> _Prompt_
Look below for the line with "ATOM 270 C CA", and from there restate every line word for word until the entries end.

═══ Study material

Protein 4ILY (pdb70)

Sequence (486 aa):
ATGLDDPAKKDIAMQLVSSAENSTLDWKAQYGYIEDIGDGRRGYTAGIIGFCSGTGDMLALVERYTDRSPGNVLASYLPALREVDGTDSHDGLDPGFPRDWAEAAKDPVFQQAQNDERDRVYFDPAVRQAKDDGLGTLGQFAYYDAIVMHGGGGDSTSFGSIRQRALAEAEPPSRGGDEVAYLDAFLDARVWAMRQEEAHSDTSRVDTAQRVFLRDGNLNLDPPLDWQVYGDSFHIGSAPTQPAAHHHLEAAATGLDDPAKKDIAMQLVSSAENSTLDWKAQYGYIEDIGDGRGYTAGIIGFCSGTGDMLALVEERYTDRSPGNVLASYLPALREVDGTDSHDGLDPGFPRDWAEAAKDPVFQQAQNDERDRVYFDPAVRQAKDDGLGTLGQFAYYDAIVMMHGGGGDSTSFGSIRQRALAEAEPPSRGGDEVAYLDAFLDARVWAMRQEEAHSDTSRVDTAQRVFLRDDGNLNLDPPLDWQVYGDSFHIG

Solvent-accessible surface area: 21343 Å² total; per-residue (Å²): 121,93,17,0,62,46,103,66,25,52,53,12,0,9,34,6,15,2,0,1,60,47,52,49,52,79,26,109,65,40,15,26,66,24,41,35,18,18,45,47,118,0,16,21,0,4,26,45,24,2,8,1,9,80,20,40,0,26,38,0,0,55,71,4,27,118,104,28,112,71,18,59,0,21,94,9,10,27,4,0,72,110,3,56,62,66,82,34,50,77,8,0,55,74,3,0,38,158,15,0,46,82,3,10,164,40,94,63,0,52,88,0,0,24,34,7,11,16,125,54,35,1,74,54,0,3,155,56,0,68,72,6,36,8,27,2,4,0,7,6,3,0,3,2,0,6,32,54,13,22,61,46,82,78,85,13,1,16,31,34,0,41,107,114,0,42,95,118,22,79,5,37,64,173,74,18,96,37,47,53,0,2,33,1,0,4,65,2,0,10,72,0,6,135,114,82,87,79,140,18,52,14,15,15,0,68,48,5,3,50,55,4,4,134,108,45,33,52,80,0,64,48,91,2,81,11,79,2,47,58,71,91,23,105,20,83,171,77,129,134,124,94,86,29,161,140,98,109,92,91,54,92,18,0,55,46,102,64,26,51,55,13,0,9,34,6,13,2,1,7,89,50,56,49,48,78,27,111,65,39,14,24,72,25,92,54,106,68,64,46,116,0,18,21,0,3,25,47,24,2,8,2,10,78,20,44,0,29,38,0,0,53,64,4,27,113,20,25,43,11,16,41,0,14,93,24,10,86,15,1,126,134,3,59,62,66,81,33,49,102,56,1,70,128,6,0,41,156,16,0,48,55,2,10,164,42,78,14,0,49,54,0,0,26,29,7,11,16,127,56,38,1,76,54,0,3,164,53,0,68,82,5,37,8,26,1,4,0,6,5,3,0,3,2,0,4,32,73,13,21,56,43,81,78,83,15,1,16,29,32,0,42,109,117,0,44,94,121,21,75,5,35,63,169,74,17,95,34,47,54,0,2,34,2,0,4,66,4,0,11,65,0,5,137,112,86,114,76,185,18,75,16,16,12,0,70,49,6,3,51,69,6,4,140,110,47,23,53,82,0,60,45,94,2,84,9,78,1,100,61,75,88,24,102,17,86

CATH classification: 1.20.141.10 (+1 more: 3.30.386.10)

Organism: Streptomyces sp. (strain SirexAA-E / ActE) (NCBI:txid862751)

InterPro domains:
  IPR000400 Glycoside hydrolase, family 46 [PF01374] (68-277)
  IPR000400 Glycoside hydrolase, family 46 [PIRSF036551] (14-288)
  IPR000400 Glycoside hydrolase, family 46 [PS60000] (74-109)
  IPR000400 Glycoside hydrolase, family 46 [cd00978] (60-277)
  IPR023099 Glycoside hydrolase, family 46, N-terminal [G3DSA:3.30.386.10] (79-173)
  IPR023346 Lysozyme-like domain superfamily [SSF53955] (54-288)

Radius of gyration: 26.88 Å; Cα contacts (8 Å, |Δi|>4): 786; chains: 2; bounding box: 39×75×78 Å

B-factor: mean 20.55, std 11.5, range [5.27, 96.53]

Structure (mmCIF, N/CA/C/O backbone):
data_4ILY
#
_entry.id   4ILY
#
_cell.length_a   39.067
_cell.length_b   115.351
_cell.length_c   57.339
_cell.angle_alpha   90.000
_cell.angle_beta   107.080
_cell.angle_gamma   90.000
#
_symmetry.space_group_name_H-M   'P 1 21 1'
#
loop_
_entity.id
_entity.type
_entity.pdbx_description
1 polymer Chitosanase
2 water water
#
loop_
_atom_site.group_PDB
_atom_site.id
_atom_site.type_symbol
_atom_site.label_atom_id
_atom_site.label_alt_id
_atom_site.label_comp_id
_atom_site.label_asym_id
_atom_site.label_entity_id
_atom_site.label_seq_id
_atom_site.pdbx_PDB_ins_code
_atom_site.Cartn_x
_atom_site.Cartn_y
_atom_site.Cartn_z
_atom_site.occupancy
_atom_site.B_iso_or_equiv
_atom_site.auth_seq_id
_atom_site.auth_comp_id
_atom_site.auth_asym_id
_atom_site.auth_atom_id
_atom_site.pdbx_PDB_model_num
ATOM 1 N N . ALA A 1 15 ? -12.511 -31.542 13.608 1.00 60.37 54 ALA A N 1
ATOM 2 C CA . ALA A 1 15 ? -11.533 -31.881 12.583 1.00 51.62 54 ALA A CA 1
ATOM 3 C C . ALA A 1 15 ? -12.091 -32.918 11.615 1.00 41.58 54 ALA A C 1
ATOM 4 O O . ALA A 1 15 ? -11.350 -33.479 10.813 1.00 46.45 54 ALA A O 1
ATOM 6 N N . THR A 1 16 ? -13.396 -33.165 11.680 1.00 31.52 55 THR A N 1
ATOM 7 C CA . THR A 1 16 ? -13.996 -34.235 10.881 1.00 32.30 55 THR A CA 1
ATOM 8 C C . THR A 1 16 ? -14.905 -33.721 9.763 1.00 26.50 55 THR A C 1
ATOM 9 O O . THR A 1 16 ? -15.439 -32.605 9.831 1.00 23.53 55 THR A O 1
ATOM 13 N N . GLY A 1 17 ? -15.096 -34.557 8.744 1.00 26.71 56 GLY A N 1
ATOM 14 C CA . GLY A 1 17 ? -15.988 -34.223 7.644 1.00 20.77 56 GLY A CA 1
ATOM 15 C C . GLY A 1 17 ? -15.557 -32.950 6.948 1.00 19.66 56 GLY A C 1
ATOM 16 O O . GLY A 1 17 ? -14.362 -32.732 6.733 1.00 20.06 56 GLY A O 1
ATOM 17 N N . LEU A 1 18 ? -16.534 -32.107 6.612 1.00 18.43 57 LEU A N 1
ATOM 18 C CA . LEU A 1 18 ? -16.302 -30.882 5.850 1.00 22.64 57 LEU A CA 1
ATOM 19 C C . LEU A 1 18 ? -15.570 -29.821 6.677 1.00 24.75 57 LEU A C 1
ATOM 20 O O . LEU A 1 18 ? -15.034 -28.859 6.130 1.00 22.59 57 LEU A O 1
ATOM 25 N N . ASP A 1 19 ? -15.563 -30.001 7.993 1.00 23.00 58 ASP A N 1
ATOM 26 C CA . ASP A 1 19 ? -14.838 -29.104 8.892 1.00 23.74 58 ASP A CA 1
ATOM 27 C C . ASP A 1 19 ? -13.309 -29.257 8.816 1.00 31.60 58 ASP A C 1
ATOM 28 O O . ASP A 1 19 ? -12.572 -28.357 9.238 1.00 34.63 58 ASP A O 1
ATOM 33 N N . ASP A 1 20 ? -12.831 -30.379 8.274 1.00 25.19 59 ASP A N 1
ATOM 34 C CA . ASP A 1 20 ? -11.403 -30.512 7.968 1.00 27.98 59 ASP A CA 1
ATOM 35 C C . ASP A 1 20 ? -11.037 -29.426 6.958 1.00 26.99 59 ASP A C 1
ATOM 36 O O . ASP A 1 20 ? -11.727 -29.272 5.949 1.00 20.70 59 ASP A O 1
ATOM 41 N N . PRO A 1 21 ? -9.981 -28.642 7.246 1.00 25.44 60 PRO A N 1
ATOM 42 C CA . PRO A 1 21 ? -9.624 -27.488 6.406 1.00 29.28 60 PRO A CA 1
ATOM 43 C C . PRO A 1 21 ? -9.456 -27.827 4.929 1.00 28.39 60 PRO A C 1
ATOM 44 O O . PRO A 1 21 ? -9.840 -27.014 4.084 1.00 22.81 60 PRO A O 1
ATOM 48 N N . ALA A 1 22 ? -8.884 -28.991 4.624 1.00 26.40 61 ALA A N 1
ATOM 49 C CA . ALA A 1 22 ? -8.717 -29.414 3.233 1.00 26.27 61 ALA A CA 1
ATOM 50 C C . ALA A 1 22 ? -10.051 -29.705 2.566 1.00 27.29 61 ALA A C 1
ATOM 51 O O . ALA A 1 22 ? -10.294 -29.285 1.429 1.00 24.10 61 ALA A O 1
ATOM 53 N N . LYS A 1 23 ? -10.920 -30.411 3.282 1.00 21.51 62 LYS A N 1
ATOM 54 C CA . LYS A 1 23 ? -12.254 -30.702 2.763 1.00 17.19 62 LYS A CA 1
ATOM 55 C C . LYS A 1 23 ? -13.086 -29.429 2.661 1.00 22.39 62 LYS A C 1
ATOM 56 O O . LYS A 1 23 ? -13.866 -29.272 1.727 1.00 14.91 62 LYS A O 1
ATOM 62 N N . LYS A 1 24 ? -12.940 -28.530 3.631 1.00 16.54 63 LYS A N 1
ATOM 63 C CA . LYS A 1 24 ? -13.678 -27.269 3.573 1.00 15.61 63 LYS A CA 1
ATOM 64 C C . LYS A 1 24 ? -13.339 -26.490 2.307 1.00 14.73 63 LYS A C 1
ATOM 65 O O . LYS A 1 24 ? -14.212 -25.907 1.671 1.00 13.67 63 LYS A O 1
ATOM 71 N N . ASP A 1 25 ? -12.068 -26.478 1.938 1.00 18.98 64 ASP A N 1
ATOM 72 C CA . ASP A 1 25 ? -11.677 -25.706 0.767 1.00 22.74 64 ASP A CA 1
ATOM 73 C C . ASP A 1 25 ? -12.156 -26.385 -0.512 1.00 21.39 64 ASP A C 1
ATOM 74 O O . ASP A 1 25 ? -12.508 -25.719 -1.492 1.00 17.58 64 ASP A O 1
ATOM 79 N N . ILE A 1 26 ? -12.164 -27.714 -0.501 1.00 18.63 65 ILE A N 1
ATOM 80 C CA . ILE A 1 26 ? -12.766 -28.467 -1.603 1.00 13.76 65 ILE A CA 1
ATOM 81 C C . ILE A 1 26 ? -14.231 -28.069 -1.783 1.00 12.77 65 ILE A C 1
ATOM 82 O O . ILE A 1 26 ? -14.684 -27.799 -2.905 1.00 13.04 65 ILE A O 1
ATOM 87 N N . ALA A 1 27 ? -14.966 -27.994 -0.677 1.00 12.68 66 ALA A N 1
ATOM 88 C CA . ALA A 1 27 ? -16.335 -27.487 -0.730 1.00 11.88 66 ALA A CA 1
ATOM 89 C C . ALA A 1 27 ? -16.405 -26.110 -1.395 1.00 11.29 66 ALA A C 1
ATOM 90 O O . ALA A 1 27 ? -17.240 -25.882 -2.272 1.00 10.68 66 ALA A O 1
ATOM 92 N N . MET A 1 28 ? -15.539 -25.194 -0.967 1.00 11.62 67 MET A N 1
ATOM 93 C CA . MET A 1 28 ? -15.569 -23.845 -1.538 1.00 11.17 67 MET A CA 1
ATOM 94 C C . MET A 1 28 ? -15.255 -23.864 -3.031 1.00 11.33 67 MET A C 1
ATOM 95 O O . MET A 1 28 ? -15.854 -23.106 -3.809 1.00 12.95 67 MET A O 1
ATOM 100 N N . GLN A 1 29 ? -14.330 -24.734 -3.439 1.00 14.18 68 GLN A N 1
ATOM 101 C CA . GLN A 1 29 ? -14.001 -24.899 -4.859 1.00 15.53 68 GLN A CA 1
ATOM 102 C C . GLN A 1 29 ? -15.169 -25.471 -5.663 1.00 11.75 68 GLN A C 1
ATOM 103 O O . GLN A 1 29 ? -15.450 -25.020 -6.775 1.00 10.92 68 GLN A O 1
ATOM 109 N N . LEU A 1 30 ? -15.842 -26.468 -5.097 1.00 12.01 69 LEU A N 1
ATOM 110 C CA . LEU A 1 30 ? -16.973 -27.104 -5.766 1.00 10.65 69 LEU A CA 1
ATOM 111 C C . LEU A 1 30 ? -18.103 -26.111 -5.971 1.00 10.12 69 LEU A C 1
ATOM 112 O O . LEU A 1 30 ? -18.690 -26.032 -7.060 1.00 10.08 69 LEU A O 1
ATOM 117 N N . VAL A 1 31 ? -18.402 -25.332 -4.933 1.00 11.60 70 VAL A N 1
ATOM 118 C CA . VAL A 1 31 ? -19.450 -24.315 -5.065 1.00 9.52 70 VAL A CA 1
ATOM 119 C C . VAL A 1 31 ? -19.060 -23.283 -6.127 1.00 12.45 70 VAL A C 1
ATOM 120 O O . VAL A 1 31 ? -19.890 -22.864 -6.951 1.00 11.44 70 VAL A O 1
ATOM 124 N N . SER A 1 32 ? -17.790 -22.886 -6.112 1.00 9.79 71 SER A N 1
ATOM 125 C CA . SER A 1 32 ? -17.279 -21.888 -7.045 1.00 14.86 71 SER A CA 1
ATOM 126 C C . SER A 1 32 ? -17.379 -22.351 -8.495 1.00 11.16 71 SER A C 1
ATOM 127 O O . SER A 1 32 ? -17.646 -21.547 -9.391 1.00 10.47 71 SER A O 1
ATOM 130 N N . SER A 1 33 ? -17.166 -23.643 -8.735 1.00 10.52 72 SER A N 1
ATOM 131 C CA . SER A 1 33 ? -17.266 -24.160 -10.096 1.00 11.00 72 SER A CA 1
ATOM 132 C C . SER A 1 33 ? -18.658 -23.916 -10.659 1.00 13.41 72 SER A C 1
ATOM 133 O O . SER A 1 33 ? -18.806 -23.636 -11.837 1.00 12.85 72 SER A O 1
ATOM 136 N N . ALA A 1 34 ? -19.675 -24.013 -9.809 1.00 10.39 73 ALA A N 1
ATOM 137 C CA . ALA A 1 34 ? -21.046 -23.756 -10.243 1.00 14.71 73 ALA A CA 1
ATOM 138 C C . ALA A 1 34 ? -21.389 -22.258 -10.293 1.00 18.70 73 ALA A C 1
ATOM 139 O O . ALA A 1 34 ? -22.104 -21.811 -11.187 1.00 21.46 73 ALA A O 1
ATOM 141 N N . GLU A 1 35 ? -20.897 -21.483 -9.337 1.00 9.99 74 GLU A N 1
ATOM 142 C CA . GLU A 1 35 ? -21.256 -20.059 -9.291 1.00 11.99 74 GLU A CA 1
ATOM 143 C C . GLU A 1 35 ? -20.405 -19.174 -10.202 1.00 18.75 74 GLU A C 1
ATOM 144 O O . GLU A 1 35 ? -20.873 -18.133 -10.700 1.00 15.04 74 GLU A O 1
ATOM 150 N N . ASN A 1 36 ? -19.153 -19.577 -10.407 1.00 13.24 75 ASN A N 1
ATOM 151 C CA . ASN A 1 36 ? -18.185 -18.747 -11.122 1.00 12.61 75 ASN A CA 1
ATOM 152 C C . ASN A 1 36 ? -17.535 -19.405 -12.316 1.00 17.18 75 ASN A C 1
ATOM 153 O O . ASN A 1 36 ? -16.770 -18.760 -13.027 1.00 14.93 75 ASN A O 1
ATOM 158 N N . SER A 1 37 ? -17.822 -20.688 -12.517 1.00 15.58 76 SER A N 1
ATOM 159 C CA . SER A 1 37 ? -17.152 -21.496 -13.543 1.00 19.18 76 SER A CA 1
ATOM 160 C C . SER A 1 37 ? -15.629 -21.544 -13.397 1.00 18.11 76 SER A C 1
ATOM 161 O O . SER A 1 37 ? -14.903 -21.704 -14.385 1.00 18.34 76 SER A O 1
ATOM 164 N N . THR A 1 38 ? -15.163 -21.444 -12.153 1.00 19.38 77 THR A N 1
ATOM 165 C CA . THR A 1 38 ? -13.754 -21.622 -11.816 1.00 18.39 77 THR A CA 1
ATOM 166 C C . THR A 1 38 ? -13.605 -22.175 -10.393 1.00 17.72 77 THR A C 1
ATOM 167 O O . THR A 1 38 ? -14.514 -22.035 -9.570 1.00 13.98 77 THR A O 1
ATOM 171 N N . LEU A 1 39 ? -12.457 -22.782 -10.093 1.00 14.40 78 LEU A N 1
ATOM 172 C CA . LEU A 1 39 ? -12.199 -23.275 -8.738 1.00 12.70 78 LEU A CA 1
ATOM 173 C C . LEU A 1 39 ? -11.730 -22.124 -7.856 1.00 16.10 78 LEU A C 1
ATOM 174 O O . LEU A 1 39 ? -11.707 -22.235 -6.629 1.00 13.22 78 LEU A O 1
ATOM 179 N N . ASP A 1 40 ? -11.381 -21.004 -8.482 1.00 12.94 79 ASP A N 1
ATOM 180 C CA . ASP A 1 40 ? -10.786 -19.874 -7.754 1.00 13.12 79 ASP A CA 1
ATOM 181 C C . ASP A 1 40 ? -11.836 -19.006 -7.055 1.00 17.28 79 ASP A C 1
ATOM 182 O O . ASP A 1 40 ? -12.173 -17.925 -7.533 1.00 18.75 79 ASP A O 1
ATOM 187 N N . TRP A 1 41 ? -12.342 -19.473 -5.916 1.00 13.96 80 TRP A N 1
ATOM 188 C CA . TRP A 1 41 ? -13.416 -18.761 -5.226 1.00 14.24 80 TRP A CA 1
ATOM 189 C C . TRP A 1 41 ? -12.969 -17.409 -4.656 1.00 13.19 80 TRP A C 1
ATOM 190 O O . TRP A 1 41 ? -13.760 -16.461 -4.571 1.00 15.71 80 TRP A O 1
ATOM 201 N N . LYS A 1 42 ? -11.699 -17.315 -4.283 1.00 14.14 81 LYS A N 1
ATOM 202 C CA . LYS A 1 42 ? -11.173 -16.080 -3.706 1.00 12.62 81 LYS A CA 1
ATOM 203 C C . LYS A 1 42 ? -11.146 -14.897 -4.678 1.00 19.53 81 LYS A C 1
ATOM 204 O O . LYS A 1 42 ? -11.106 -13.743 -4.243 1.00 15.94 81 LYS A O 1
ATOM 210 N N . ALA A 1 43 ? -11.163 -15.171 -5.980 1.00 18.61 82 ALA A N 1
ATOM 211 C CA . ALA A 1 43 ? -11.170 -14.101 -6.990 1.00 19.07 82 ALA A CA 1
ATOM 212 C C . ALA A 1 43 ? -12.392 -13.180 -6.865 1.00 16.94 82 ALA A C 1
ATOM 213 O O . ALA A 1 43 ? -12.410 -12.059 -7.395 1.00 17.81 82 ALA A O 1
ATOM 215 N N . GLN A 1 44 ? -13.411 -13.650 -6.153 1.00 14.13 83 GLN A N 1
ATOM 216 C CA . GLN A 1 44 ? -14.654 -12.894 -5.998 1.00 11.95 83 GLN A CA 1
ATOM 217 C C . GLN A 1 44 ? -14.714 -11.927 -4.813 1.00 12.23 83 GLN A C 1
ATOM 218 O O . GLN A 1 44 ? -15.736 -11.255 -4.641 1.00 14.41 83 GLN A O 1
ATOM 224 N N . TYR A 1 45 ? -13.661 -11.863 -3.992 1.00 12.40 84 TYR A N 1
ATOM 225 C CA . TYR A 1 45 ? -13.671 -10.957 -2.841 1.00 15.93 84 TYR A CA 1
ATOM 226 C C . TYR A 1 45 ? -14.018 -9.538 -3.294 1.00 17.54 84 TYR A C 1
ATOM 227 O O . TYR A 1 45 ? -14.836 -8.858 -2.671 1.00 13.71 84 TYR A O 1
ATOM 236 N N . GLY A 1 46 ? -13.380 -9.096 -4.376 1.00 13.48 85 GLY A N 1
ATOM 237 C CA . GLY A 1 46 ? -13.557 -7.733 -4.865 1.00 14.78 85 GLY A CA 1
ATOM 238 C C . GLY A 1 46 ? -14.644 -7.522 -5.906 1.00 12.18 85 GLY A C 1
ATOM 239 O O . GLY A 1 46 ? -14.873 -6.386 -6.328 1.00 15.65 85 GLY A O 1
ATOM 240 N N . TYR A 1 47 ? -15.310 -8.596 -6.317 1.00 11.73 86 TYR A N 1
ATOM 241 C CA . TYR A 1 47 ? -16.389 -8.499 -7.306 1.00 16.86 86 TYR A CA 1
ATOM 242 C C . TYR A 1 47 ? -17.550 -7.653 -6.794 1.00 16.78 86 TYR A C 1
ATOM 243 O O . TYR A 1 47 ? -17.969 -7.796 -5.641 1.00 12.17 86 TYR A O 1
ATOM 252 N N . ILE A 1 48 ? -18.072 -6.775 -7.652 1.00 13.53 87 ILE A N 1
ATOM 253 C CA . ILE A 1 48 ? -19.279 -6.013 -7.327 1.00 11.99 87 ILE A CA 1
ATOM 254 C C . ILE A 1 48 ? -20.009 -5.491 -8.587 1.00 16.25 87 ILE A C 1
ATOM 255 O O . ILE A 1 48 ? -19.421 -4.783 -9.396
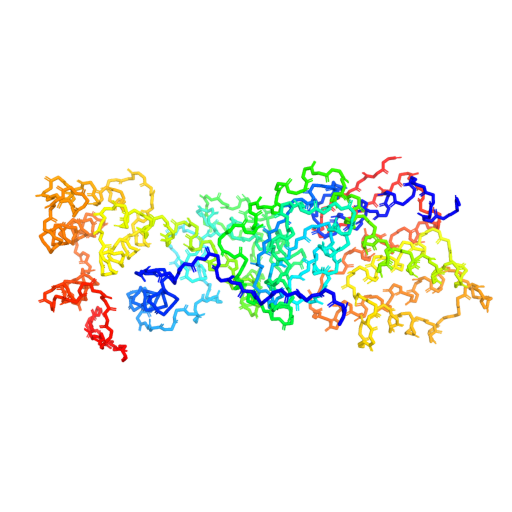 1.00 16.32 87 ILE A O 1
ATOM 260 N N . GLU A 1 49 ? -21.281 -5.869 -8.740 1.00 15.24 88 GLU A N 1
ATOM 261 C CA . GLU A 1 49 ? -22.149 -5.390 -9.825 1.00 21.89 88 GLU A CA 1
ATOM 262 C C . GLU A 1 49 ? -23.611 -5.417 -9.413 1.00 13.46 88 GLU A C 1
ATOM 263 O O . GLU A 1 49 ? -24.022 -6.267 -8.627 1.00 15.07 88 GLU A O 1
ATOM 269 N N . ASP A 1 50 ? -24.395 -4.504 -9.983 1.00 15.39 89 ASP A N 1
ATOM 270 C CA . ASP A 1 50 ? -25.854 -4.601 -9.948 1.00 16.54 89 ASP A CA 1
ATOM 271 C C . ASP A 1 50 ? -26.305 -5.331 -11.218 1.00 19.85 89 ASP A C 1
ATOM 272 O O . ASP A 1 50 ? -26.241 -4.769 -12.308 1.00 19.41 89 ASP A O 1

══════

> _Expected output_
ATOM 270 C CA . ASP A 1 50 ? -25.854 -4.601 -9.948 1.00 16.54 89 ASP A CA 1
ATOM 271 C C . ASP A 1 50 ? -26.305 -5.331 -11.218 1.00 19.85 89 ASP A C 1
ATOM 272 O O . ASP A 1 50 ? -26.241 -4.769 -12.308 1.00 19.41 89 ASP A O 1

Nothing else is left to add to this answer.